Actuellement à voir au théâtre du point du jour, des gens comme eux, une formidable pièce à ne pas rater.
A la demande du co-directeur du Théâtre du Point du Jour et metteur en scène Éric Massé, la comédienne et romancière Samira Sedira a adapté pour le théâtre son propre roman inspiré de la tuerie du Grand-Bornand. ,
De ce fait divers, qui comme tous les grands faits divers raconte tout de l'époque , Éric Guirado a tiré un film Possessions (sorti en 2011), avec Jérémie Renier, Julie Depardieu, Lucien Jean-Baptiste et Alexandra Lamy dans les rôles principaux.
Le film était pas mal du tout mais la pièce est encore plusieurs coudées au dessus :
Dans ce qui est de loin la meilleure pièce vu dans un théâtre lyonnais en cette rentrée, Samira Sedira adapte ici son roman Des gens comme eux (paru aux éditions du Rouergue en 2020) inspiré d’un fait divers : l’affaire Flactif, appelée aussi la tuerie du Grand Bornand, qui a défrayé la chronique en 2003.
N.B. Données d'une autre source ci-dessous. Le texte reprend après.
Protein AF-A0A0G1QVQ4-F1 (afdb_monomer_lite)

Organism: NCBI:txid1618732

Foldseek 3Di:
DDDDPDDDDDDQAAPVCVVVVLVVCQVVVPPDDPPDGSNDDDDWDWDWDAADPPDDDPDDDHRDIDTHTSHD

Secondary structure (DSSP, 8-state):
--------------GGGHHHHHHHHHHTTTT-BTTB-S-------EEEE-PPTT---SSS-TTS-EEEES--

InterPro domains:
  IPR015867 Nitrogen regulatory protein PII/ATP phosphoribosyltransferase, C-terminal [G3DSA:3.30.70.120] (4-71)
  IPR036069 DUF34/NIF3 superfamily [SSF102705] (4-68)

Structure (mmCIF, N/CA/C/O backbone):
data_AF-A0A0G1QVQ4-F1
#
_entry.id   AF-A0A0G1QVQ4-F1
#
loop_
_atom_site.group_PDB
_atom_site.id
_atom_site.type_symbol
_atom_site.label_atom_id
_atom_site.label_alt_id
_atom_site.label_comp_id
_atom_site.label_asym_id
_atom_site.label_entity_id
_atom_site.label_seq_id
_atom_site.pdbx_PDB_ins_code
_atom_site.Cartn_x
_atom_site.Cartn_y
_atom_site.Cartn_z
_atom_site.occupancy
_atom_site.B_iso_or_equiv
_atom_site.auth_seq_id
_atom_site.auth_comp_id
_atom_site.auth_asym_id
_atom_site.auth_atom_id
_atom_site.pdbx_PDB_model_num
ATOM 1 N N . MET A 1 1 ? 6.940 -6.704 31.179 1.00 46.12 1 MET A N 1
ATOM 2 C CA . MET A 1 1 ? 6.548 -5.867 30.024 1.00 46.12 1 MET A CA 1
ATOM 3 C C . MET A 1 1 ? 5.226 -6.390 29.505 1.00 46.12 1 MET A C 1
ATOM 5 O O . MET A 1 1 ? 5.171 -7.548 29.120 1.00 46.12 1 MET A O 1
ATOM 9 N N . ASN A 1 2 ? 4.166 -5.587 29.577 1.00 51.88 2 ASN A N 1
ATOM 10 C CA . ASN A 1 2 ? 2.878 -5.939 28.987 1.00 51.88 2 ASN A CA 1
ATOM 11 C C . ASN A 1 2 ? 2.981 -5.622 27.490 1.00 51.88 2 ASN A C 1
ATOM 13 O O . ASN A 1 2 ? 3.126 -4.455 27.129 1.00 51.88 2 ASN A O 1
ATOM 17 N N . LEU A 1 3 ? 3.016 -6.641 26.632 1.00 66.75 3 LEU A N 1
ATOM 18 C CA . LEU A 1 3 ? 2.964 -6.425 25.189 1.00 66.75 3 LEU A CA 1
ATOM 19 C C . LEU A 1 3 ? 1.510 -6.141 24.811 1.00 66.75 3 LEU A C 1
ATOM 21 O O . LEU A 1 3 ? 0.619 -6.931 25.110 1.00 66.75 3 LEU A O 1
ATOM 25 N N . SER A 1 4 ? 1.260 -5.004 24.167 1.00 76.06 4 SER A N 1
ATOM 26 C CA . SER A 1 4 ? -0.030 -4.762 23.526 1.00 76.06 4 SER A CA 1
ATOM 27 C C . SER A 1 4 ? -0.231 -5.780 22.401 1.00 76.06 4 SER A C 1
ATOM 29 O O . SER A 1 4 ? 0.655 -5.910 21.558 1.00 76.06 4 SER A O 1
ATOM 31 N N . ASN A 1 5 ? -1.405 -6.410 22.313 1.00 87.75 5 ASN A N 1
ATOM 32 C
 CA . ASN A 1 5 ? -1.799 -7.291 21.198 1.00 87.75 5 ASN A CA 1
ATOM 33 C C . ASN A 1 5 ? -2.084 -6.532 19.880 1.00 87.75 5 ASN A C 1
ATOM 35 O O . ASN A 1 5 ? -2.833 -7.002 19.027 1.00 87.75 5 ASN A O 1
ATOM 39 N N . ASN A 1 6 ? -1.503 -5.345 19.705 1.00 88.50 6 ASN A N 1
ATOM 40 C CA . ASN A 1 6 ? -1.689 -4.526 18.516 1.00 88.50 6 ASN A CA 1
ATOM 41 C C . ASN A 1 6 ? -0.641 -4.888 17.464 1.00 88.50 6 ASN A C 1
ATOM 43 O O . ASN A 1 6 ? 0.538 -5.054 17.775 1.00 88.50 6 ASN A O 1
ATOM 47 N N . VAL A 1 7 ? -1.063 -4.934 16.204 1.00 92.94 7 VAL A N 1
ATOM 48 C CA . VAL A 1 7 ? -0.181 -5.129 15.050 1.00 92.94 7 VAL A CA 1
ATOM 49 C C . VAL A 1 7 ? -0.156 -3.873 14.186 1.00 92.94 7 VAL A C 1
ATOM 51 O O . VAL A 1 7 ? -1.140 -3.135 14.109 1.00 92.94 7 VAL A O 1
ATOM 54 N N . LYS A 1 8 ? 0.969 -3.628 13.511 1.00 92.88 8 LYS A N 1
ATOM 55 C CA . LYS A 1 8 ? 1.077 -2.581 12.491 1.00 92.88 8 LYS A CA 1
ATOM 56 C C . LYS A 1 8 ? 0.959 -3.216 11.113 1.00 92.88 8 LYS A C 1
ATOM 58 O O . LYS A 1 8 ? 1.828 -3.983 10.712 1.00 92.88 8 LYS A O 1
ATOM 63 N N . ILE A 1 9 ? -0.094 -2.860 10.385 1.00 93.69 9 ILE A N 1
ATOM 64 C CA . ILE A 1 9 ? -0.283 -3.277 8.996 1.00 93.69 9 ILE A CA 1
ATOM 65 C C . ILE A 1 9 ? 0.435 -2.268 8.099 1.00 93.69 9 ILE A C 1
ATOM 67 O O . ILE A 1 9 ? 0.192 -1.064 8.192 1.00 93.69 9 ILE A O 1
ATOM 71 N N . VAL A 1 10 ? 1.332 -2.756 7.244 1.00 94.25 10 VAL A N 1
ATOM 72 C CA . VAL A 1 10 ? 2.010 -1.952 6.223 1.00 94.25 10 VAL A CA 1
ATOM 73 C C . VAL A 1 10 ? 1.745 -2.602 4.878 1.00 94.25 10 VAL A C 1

Pour ceux qui ne s'en souviennent plus, ou qui l'ignorent totalement, sous ce nom de "l'affaire Flactif" se cache une affaire criminelle française qui a défrayé la chronique en 2003, à la suite des meurtres d'un promoteur immobilier, de sa femme et leurs trois enfants âgés de sept à dix ans, au Grand-Bornand en Haute-Savoie.
Parmi les faits divers de la décennie 2000, celui ci (avec justement l'affaire Ilan Halimi) fut un des plus car il différait quelque peu des affaires criminelles traditionnelles. Ici, pas d'histoire de tromperie ou de règlements de comptes, mais un immense sentiment de convoitise et de frustration qui amène un homme, sous le joug de sa compagne, à assassiner toute une famille bien mieux lotie financièrement et socialement parlant.
Rarement un faits divers aura autant soulevé de questionnements sur les différences sociales, et beaucoup d'observateurs avaient alors trouvé dans cette affaire criminelle le symbole des dérives de notre société de consommation.
Le vrai mobile du meurtre est effectivement à rechercher du côté de l'abondance de richesses que la victime affichait de façon ostentatoire à son meurtrier, qui avait ainsi le sentiment de se sentir humilié par cette différence de biens.
Inspiré de faits réels, le meurtre en 2003 au Grand-Bornand des cinq membres (parents + 3 enfants de la famille Flactif), Samira Sedira retrace les faits afin de tenter de comprendre ce qui a conduit Constant, ce père de famille, voisin de cette famille, à passer à l'acte, avec une violence inouïe et se retrouver derrière les barreaux à perpétuité.
C'est à Anna, sa femme, que l'auteure donne la parole, celle qui est sensée la mieux placée pour expliquer et analyser et en nous invitant au procès de cet homme que rien ne prédestinait à se retrouver dans le box des accusés.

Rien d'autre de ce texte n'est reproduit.